- Exercise
Wherever the word "cerevisiae" appears in the entries, copy the whole line.

---- Information

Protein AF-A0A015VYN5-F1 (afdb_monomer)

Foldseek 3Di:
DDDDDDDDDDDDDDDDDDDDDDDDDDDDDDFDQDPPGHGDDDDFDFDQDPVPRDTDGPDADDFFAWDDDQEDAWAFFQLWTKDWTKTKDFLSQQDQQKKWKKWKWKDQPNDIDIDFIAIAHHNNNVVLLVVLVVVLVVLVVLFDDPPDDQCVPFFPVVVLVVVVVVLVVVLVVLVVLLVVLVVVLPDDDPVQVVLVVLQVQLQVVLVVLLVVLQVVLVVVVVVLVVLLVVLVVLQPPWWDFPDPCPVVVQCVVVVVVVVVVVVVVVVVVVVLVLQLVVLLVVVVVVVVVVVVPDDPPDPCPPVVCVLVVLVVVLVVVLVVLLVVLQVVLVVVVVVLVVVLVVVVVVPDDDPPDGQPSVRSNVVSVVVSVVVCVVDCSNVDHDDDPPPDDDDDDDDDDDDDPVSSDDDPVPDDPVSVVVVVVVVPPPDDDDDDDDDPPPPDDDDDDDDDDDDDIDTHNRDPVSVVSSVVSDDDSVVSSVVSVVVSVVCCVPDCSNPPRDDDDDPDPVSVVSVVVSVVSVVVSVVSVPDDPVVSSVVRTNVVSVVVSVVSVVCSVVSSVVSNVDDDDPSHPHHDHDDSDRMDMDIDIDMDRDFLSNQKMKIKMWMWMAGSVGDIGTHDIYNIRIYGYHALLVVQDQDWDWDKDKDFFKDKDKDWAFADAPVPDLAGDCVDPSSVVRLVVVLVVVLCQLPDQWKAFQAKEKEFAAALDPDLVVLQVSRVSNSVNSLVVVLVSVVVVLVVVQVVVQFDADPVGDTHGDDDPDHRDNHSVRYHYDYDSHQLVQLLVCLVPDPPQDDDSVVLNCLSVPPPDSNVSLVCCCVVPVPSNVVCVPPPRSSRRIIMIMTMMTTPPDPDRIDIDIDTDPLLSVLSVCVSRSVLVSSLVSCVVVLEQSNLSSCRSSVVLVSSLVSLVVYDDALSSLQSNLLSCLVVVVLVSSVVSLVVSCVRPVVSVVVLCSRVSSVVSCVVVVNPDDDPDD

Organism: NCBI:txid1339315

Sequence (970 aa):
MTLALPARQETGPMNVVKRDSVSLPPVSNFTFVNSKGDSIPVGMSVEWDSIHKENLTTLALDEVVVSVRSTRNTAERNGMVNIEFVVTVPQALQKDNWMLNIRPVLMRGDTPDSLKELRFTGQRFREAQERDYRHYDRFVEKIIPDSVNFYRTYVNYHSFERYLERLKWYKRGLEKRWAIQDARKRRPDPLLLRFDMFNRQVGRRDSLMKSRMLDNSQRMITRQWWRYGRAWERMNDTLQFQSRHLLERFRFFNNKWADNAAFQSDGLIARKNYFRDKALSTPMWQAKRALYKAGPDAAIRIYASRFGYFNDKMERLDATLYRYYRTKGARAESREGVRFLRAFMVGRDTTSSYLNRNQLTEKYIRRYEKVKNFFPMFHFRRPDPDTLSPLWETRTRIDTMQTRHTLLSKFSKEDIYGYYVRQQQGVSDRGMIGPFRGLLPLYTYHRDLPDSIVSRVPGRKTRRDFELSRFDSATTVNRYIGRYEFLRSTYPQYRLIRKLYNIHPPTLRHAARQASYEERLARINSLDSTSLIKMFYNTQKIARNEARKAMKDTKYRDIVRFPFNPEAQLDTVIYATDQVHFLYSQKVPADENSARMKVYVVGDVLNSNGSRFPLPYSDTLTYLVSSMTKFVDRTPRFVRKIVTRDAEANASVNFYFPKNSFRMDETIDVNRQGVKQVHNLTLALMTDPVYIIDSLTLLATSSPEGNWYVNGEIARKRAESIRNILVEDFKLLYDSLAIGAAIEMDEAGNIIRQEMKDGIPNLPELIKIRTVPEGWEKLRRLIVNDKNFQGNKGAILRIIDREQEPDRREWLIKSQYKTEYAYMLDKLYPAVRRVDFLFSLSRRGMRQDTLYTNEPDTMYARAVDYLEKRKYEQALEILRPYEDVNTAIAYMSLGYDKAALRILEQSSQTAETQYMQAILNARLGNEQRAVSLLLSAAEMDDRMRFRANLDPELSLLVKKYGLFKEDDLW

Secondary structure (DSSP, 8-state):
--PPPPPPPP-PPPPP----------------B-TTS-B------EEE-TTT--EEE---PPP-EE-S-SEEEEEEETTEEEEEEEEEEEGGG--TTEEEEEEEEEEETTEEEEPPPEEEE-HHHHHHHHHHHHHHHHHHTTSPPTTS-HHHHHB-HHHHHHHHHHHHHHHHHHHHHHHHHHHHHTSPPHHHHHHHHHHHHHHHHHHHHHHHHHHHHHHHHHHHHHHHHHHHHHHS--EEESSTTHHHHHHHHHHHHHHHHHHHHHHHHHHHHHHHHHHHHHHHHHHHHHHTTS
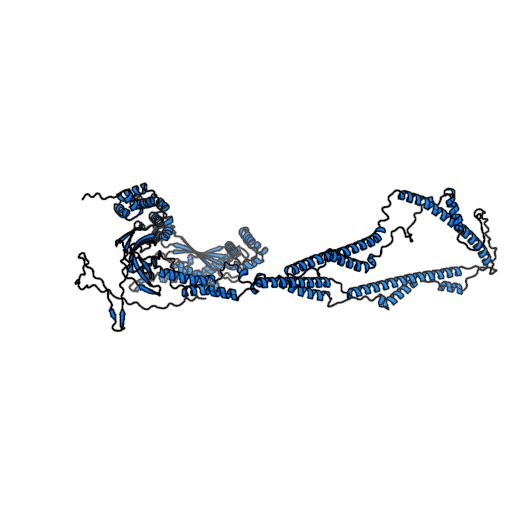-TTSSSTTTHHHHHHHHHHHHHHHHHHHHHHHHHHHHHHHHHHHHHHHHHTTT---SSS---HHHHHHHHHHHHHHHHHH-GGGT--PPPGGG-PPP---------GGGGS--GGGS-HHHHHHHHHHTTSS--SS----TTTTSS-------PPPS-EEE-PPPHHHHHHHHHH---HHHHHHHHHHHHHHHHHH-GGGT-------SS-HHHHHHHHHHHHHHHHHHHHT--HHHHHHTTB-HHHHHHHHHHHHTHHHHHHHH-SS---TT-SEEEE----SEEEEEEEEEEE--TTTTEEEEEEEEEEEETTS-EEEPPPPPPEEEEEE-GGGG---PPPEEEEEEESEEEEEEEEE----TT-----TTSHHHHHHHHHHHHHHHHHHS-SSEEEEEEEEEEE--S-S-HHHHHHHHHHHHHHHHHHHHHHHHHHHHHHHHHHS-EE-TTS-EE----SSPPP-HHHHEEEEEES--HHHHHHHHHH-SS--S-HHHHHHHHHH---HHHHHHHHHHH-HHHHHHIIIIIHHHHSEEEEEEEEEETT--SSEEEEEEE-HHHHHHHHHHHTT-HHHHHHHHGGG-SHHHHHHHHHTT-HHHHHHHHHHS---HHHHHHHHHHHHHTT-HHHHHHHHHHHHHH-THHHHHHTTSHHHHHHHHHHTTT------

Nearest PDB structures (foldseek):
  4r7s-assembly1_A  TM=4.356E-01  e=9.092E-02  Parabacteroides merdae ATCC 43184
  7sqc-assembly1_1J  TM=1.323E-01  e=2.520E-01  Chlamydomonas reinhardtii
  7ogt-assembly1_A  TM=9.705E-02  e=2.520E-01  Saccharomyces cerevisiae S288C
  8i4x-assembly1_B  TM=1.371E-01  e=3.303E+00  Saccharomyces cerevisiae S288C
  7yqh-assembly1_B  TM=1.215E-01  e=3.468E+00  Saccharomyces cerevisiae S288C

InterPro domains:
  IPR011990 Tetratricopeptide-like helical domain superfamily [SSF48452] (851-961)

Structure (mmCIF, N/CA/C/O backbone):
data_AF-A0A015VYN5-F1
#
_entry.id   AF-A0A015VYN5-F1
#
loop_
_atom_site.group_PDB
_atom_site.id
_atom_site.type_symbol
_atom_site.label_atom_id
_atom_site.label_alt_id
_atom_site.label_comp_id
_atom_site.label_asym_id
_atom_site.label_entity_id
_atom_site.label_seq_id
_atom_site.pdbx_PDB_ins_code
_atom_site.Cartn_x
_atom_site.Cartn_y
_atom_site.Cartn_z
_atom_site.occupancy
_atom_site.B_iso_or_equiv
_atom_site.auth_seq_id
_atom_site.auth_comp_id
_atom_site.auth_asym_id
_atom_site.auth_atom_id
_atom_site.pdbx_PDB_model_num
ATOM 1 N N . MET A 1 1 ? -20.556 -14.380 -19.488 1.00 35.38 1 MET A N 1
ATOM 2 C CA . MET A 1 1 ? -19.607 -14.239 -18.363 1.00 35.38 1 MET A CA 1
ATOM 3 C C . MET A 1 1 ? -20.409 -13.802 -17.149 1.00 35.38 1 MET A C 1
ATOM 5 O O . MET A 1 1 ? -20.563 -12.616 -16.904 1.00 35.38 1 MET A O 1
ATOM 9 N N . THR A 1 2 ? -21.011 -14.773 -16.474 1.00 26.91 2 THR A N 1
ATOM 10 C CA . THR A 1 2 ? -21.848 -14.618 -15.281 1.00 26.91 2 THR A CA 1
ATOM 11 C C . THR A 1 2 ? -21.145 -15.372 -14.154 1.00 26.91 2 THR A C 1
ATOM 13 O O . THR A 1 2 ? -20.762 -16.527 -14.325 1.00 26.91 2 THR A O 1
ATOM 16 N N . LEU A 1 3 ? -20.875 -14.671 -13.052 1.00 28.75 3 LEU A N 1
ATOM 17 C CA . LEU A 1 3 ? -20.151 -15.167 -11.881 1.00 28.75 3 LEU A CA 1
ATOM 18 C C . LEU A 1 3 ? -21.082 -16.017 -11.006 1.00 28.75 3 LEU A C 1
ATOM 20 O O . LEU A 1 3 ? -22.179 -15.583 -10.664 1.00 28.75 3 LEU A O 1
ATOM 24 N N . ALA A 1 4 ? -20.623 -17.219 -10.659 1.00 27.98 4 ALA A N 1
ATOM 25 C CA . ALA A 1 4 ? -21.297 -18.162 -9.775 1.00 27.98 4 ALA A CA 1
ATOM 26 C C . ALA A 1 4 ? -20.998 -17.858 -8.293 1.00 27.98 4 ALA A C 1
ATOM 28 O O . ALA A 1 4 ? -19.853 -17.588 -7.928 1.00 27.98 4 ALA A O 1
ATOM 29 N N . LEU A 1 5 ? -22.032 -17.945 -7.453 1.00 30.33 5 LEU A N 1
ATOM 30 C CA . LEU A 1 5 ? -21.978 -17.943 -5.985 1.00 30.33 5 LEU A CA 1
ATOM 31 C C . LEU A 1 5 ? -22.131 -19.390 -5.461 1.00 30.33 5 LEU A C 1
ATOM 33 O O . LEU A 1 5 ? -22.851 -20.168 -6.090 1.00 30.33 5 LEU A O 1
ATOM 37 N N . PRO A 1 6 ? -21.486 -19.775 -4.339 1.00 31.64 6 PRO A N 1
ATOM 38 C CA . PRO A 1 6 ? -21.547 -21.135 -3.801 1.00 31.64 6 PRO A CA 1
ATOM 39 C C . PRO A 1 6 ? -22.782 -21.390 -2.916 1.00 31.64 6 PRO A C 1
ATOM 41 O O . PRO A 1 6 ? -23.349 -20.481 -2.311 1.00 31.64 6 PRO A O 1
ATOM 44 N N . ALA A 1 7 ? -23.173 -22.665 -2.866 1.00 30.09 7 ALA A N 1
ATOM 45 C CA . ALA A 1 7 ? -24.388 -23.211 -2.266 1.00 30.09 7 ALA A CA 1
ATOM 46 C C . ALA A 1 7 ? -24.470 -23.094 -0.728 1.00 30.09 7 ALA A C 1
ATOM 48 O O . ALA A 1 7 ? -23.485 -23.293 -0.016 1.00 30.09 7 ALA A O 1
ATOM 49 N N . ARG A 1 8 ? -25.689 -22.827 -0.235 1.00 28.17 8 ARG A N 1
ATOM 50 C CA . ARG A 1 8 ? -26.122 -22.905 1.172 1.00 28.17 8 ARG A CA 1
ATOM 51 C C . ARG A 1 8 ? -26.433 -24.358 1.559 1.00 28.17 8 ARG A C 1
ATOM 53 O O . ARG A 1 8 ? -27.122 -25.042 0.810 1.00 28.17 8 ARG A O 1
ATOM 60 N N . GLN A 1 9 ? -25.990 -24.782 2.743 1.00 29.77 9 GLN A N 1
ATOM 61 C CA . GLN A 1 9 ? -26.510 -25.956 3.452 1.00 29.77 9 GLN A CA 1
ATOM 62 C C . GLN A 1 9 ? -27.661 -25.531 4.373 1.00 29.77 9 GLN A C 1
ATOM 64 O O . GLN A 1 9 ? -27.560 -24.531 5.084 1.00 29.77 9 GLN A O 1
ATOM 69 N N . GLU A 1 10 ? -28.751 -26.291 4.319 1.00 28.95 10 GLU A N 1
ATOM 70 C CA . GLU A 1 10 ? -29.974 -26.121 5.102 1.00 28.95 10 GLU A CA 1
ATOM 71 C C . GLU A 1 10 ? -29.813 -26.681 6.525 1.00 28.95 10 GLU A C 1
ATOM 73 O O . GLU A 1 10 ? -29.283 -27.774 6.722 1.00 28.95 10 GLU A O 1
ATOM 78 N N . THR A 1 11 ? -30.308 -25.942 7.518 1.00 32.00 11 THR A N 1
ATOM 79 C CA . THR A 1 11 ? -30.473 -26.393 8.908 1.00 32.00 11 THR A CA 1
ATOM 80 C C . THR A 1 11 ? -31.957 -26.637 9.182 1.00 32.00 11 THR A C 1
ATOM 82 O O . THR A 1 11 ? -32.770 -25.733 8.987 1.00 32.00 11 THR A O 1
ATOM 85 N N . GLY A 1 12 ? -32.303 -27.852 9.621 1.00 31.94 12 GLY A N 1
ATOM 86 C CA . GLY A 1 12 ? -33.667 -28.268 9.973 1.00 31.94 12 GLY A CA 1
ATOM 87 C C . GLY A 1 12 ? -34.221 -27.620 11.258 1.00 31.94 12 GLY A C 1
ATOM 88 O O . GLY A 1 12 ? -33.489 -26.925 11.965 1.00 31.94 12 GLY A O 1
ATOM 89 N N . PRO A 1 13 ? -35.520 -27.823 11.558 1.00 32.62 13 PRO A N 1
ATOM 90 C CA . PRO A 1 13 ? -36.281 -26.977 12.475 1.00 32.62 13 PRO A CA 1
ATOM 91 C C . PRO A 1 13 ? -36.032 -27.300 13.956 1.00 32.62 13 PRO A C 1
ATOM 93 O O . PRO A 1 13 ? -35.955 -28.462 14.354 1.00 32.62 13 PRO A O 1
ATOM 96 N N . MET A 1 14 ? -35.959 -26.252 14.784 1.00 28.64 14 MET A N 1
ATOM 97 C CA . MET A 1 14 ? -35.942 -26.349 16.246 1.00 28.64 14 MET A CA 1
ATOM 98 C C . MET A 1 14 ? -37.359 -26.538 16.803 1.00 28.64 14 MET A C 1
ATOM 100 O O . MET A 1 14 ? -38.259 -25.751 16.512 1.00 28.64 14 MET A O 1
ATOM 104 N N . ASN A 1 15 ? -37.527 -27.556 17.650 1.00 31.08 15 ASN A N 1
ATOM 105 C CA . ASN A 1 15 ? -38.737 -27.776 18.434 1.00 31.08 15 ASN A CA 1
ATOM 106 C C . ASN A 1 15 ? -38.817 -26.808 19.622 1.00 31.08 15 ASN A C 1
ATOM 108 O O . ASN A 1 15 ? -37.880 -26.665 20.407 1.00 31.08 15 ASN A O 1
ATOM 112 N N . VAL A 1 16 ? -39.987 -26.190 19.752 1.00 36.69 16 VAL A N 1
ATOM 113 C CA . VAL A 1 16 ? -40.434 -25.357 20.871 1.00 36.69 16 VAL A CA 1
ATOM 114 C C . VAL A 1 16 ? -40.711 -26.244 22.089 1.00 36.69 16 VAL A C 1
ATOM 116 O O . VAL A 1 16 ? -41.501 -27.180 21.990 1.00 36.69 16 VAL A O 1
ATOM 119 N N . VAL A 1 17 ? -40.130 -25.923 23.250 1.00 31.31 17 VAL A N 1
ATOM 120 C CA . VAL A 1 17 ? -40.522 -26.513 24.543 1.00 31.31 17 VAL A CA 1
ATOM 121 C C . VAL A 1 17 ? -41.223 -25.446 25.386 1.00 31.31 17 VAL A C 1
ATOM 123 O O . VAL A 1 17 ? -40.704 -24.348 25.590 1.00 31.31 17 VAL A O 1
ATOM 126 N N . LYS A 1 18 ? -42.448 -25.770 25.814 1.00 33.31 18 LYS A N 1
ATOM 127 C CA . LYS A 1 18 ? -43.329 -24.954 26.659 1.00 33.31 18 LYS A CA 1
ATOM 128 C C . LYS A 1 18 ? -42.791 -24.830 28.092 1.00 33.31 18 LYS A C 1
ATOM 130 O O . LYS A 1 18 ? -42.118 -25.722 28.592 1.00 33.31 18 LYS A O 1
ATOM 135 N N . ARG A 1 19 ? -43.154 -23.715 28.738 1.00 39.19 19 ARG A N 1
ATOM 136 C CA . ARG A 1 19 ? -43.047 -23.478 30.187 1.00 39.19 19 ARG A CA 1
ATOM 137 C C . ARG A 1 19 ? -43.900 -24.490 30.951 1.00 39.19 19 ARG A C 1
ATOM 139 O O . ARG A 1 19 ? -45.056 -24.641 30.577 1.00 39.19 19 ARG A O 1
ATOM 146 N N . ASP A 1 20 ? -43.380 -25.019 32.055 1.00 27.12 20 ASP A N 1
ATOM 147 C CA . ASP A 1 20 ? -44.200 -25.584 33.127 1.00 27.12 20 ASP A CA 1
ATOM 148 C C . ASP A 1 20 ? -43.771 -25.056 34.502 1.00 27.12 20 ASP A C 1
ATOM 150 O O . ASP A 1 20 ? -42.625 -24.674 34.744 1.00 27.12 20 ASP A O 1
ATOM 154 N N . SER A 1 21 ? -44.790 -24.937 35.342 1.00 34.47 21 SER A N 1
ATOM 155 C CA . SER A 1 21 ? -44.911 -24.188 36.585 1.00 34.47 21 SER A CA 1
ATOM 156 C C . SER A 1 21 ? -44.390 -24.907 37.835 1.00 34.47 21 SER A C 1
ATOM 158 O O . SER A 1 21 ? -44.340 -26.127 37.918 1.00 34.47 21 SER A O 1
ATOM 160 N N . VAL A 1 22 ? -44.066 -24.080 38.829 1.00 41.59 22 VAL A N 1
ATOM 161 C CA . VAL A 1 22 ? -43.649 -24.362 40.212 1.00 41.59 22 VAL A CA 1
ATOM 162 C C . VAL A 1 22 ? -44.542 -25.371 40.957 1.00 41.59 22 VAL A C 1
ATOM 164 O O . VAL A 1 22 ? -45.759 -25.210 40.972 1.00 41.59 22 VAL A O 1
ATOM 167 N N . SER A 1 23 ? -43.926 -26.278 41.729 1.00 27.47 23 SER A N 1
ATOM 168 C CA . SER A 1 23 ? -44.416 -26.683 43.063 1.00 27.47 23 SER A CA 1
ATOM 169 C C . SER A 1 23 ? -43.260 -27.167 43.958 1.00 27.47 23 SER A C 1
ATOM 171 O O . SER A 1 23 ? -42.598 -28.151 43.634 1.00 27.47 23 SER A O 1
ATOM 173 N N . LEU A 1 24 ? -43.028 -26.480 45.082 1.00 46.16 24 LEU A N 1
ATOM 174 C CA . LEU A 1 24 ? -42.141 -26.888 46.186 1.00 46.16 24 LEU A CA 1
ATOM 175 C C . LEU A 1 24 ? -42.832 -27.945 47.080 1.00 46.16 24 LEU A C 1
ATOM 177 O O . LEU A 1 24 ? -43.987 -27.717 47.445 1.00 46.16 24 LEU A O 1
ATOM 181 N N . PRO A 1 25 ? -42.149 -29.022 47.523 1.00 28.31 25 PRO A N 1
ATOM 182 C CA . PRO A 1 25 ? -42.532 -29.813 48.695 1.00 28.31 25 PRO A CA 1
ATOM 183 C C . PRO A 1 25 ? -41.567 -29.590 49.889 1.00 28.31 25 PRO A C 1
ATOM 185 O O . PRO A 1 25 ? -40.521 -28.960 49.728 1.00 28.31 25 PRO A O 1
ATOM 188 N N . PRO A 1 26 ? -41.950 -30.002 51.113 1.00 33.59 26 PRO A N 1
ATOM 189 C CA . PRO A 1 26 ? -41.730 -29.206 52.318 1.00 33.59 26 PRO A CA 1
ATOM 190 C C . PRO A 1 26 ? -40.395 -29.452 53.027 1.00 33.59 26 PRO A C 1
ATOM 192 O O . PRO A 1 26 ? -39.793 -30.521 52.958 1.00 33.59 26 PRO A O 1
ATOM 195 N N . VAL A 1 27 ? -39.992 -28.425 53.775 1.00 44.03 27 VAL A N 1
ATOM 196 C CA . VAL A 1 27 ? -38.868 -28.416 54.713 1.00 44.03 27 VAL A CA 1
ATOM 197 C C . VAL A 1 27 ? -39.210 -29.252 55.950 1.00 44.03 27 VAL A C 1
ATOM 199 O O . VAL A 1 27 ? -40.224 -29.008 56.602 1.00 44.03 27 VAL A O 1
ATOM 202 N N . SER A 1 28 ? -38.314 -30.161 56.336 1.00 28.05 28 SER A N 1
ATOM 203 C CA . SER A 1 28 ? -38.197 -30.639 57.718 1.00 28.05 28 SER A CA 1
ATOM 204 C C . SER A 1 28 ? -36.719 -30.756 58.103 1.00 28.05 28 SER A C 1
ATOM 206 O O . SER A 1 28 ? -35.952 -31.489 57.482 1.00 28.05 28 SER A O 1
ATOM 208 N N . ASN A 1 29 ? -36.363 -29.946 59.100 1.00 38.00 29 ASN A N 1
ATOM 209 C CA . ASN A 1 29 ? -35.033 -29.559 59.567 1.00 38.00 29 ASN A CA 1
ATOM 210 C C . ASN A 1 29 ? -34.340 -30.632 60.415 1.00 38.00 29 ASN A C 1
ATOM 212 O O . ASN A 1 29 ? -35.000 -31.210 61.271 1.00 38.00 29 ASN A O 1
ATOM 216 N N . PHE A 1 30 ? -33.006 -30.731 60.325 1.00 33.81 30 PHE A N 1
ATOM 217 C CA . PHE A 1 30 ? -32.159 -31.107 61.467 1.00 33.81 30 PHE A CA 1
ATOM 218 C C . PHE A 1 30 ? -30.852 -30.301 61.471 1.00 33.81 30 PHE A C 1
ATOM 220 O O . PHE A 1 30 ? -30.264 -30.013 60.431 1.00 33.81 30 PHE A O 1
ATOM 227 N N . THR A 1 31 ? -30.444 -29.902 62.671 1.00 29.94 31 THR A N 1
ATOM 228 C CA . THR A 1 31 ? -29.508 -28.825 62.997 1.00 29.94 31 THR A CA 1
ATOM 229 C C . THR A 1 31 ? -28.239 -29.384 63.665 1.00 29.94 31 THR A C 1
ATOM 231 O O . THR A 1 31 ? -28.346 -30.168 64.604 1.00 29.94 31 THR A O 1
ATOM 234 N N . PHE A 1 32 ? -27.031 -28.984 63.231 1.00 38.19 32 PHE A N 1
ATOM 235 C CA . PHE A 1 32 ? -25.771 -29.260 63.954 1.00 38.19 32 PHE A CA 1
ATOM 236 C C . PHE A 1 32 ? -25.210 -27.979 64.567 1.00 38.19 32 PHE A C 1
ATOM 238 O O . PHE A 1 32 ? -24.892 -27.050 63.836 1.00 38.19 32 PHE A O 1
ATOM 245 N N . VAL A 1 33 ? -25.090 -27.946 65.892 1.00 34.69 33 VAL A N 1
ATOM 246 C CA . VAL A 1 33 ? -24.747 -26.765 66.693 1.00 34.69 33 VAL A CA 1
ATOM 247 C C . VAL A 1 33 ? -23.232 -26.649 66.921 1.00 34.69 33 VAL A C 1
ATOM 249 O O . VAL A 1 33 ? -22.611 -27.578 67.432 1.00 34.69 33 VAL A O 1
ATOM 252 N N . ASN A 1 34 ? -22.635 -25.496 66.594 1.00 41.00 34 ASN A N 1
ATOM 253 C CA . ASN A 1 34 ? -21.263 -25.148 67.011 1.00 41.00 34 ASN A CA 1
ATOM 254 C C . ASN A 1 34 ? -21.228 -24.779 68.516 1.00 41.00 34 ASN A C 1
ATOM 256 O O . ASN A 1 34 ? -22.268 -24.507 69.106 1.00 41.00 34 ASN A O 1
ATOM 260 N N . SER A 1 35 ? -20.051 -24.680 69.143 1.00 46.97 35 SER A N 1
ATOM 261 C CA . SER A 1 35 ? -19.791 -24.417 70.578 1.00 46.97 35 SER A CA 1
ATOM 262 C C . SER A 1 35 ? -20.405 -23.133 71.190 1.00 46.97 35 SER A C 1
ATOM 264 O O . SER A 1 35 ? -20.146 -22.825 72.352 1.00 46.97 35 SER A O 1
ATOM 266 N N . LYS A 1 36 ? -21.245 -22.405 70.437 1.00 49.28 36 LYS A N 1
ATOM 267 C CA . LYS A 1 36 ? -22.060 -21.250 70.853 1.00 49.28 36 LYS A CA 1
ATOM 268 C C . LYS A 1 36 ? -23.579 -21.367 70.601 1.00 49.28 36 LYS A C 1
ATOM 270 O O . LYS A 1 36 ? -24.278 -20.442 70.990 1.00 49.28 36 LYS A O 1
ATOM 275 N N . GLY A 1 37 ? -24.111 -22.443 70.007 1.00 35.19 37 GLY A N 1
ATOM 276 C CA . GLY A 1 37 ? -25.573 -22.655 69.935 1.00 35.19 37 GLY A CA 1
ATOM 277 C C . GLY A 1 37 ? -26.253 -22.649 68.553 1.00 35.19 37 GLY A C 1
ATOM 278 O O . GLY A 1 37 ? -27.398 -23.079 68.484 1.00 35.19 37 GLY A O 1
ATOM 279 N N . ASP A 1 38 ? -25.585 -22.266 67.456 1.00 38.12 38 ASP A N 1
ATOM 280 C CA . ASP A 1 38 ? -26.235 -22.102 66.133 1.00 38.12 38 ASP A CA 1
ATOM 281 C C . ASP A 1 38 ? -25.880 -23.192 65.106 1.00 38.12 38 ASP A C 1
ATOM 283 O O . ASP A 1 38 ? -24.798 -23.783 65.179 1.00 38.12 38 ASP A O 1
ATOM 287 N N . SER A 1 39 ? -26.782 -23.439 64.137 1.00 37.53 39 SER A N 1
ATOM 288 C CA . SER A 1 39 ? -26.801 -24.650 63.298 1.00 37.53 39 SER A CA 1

--------

- Answer to this problem
  7ogt-assembly1_A  TM=9.705E-02  e=2.520E-01  Saccharomyces cerevisiae S288C
  8i4x-assembly1_B  TM=1.371E-01  e=3.303E+00  Saccharomyces cerevisiae S288C
  7yqh-assembly1_B  TM=1.215E-01  e=3.468E+00  Saccharomyces cerevisiae S288C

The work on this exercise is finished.